Karena merasa kasian dengan Om Grisha yang effortnya udah ngalahin jes no limit akhirnya Petra menerima tawaran itu. Tapi kalaupun ditolak juga kasian. Ah sudahlah.
Ini adalah moment yang langka dimana Petra hari libur mandi dan akan berdandan sangat rapi bak Cinderella yang siap menunggu jemputan kereta kencana.
Tapi tujuannya hari ini adalah mengunjungi kembali makam tante Hannah dalam upaya meluncurkan aksi baru untuk membujuk kembar lima saat didepan makam tante Hannah. Seperti yang dikatakan om Grisha kemarin.
Saat Petra sedang memilih baju, tiba-tiba terdapat kotak terjatuh tepat di atas punggung kakinya membuat ia tanpa sadar mengumpat. "ASSS—TAGFIRULLAH!!" Ia mengaduh kesakitan dan menendang kotak itu hingga tersungkur di pojok tak berdaya.
"Kotak jancuy! Apa sih, pagi-pagi udah di bikin badmood aja, heran gue." Mengelus punggung kakinya sejenak. Lalu karena penasaran ia berjalan ke arah kotak bewarna hitam itu.
Petra bukak lah kotak misteri ini. Awokawok udah kek misteri box di film-film aja. Saat ia bukak ternyata terdapat sebuah gelang berkepang berwarna hitam dengan kotak kecil yang ia yakini sebagai hiasan, di atas sana terdapat sebuah huruf tapi tidak jelas. Bahkan setelah ia terawang sampai matanya mirip cindo tetep aja nggak kelihatan. "Gelang siapa sih ini? Perasaan gue nggak pernah beli gelang. Ini juga huruf apa, ah, susah banget di baca."

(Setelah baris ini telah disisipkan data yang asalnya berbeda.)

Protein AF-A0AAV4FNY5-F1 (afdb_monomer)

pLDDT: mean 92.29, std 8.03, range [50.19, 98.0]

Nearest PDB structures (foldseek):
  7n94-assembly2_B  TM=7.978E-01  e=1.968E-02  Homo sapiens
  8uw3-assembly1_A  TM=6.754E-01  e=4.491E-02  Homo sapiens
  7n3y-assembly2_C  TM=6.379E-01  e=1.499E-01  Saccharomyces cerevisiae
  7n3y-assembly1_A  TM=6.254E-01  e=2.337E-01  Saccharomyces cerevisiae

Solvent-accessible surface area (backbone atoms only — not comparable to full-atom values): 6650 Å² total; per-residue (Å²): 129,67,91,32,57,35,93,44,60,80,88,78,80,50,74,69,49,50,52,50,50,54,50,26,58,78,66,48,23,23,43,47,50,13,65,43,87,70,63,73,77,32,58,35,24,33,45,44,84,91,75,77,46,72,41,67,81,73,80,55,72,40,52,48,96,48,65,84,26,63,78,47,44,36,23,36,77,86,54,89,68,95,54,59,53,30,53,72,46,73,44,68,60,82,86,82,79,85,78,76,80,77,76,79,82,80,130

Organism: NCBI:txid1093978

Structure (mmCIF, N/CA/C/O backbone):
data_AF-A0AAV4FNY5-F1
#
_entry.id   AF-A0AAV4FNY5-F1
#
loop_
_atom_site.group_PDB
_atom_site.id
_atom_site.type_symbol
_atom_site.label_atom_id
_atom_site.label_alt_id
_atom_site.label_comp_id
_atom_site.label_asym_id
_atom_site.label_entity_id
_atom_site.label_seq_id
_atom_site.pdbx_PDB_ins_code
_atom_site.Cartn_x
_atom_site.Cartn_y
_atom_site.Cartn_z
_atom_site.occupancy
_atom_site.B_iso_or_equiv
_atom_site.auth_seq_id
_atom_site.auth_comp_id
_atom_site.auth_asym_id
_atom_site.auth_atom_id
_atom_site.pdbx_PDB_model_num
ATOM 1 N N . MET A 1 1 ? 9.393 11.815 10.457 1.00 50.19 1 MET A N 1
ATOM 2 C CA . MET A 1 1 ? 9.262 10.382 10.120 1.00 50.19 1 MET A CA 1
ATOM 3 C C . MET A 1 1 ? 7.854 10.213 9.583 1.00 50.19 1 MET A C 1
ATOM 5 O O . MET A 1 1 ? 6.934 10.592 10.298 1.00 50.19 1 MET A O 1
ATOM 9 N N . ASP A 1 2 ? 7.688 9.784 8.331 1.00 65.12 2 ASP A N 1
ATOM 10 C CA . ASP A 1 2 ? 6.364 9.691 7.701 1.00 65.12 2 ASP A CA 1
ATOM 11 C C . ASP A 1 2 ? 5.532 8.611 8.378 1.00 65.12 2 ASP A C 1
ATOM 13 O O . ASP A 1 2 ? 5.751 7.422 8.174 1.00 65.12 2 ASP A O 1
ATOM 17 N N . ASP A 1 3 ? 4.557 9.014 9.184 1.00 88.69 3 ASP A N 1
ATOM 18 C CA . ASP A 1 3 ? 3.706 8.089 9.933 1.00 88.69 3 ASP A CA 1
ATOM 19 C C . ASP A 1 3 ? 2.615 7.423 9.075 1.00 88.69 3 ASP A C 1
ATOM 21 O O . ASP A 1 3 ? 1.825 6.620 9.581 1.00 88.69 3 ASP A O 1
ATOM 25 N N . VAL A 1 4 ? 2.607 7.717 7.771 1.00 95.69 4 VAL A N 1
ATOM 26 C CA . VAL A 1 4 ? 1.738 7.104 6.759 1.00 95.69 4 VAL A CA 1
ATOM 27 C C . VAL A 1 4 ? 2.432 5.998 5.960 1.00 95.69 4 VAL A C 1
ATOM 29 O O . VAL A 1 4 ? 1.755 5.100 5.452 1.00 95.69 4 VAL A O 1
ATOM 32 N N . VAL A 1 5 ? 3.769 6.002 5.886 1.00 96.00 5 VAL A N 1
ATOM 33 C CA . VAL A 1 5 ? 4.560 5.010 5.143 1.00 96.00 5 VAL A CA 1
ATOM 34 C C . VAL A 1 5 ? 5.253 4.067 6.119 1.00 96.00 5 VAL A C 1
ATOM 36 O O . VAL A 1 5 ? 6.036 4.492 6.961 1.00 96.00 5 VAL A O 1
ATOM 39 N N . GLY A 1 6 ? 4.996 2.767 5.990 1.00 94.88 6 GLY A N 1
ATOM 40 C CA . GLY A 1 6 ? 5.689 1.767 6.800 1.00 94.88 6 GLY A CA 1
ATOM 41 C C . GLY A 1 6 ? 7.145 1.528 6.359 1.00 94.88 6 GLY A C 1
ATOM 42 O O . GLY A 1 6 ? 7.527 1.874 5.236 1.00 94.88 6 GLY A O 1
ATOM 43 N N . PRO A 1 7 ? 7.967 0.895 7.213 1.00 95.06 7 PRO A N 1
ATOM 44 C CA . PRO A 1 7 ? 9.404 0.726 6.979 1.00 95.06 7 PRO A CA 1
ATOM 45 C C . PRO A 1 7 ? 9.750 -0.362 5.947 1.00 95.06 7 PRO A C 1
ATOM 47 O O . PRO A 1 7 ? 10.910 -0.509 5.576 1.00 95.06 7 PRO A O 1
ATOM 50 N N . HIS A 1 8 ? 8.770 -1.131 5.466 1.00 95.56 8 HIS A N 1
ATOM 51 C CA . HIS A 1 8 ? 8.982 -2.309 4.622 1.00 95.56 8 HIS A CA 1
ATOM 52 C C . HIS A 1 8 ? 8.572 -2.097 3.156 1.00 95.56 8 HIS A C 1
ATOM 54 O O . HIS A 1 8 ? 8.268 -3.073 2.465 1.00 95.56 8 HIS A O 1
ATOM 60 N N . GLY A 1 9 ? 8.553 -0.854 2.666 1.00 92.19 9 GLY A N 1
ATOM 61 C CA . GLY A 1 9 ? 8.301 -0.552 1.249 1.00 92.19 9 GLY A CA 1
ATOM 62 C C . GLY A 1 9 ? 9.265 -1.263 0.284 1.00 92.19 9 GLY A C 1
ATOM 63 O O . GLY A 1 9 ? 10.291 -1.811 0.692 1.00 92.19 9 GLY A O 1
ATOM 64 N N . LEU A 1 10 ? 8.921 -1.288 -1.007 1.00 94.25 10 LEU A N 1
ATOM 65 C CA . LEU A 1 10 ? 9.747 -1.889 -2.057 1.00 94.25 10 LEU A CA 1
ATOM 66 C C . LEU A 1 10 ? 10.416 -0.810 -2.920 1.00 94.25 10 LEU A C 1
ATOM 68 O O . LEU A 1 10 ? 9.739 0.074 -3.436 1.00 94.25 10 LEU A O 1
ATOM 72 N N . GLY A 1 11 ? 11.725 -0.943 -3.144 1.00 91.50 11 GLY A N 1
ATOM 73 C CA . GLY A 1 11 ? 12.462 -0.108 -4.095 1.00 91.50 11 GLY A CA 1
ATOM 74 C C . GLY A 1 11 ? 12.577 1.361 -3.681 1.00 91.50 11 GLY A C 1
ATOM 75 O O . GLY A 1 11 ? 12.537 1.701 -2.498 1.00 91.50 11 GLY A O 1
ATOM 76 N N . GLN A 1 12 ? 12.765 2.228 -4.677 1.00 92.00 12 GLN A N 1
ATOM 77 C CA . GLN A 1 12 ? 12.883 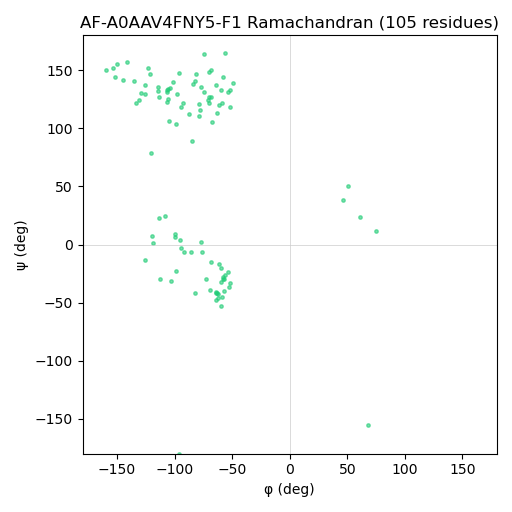3.673 -4.492 1.00 92.00 12 GLN A CA 1
ATOM 78 C C . GLN A 1 12 ? 11.566 4.365 -4.850 1.00 92.00 12 GLN A C 1
ATOM 80 O O . GLN A 1 12 ? 10.908 4.009 -5.828 1.00 92.00 12 GLN A O 1
ATOM 85 N N . LYS A 1 13 ? 11.189 5.373 -4.058 1.00 92.44 13 LYS A N 1
ATOM 86 C CA . LYS A 1 13 ? 10.046 6.234 -4.375 1.00 92.44 13 LYS A CA 1
ATOM 87 C C . LYS A 1 13 ? 10.448 7.182 -5.502 1.00 92.44 13 LYS A C 1
ATOM 89 O O . LYS A 1 13 ? 11.499 7.803 -5.422 1.00 92.44 13 LYS A O 1
ATOM 9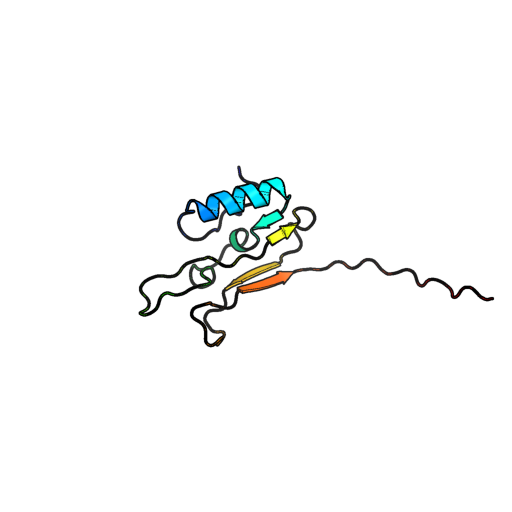4 N N . ASN A 1 14 ? 9.609 7.285 -6.527 1.00 94.56 14 ASN A N 1
ATOM 95 C CA . ASN A 1 14 ? 9.713 8.330 -7.544 1.00 94.56 14 ASN A CA 1
ATOM 96 C C . ASN A 1 14 ? 8.769 9.497 -7.203 1.00 94.56 14 ASN A C 1
ATOM 98 O O . ASN A 1 14 ? 8.003 9.423 -6.244 1.00 94.56 14 ASN A O 1
ATOM 102 N N . GLU A 1 15 ? 8.756 10.525 -8.045 1.00 97.69 15 GLU A N 1
ATOM 103 C CA . GLU A 1 15 ? 7.909 11.720 -7.907 1.00 97.69 15 GLU A CA 1
ATOM 104 C C . GLU A 1 15 ? 6.404 11.397 -7.738 1.00 97.69 15 GLU A C 1
ATOM 106 O O . GLU A 1 15 ? 5.686 12.042 -6.975 1.00 97.69 15 GLU A O 1
ATOM 111 N N . ARG A 1 16 ? 5.894 10.353 -8.414 1.00 96.31 16 ARG A N 1
ATOM 112 C CA . ARG A 1 16 ? 4.499 9.893 -8.242 1.00 96.31 16 ARG A CA 1
ATOM 113 C C . ARG A 1 16 ? 4.283 9.272 -6.863 1.00 96.31 16 ARG A C 1
ATOM 115 O O . ARG A 1 16 ? 3.238 9.487 -6.255 1.00 96.31 16 ARG A O 1
ATOM 122 N N . GLY A 1 17 ? 5.267 8.517 -6.380 1.00 95.62 17 GLY A N 1
ATOM 123 C CA . GLY A 1 17 ? 5.288 7.973 -5.028 1.00 95.62 17 GLY A CA 1
ATOM 124 C C . GLY A 1 17 ? 5.326 9.070 -3.966 1.00 95.62 17 GLY A C 1
ATOM 125 O O . GLY A 1 17 ? 4.589 8.983 -2.992 1.00 95.62 17 GLY A O 1
ATOM 126 N N . GLU A 1 18 ? 6.113 10.126 -4.168 1.00 96.50 18 GLU A N 1
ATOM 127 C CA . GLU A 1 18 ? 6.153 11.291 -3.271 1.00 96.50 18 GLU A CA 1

Ya maklum lah soalnya warnanya udah agak pudar kayak cintanya pada ku jadi susah di baca.
Namun tak hanya gelang, di kotak itu terdapat sebuah amplop berbentuk persegi panjang yang nyempil di bawah kotak itu. "Weh amplop apa ini? Apakah berisi duit satu milyar?" Belum ada niat untuk membuka. Petra masih membolak-balik amplop tipis itu. "Sebenernya sejak kapan, sih, gue nyimpen hal nggak guna kek gini?!"
Saat ingin membuka suara berdering dari handphone mengganggu aktivitas detektifnya, buru-buru saja ia menelik makhluk kurang kerjaan mana yang menelponnya pagi-pagi dan lagi-lagi amplop tak bersalah itu ia lemparkan begitu saja.
"Nomor siapa ini?" Saat ingin mengangkat tapi udah mokad duluan. Petra berdecak sebal, namun setelahnya disusul sebuah pesan dari nomor tadi. Saat ia buka ternyata...
"MARCO." Petra mendelik sampai matanya nyaris keluar, lalu bergegas keluar rumah. Yap, pesan tersebut adalah dari Marco yang mengatakan bahwa ia sudah berdiri di depan rumah Petra.
"Buset, kenapa lo kesini? Gue nggak nyuruh lo kesini!" Marco berdiri tegak di depan pintu pekarangan rumah Petra mirip seperti gelandangan yang minta rongsokan. Bercanda.
"Anterin gue ke makam mak gue," kata Marco sembari masuk pintu pagar rumahnya.
"Gue nggak nyuruh lo masuk."
"Minimal kalau ada tamu di sambut dengan baik." Marco langsung mendaratkan bokong teposnya di kursi bambu itu.
"Tapi lo bukan tamu, lebih tepatnya dedemit. Datang tak di undang pulang minta ditendang."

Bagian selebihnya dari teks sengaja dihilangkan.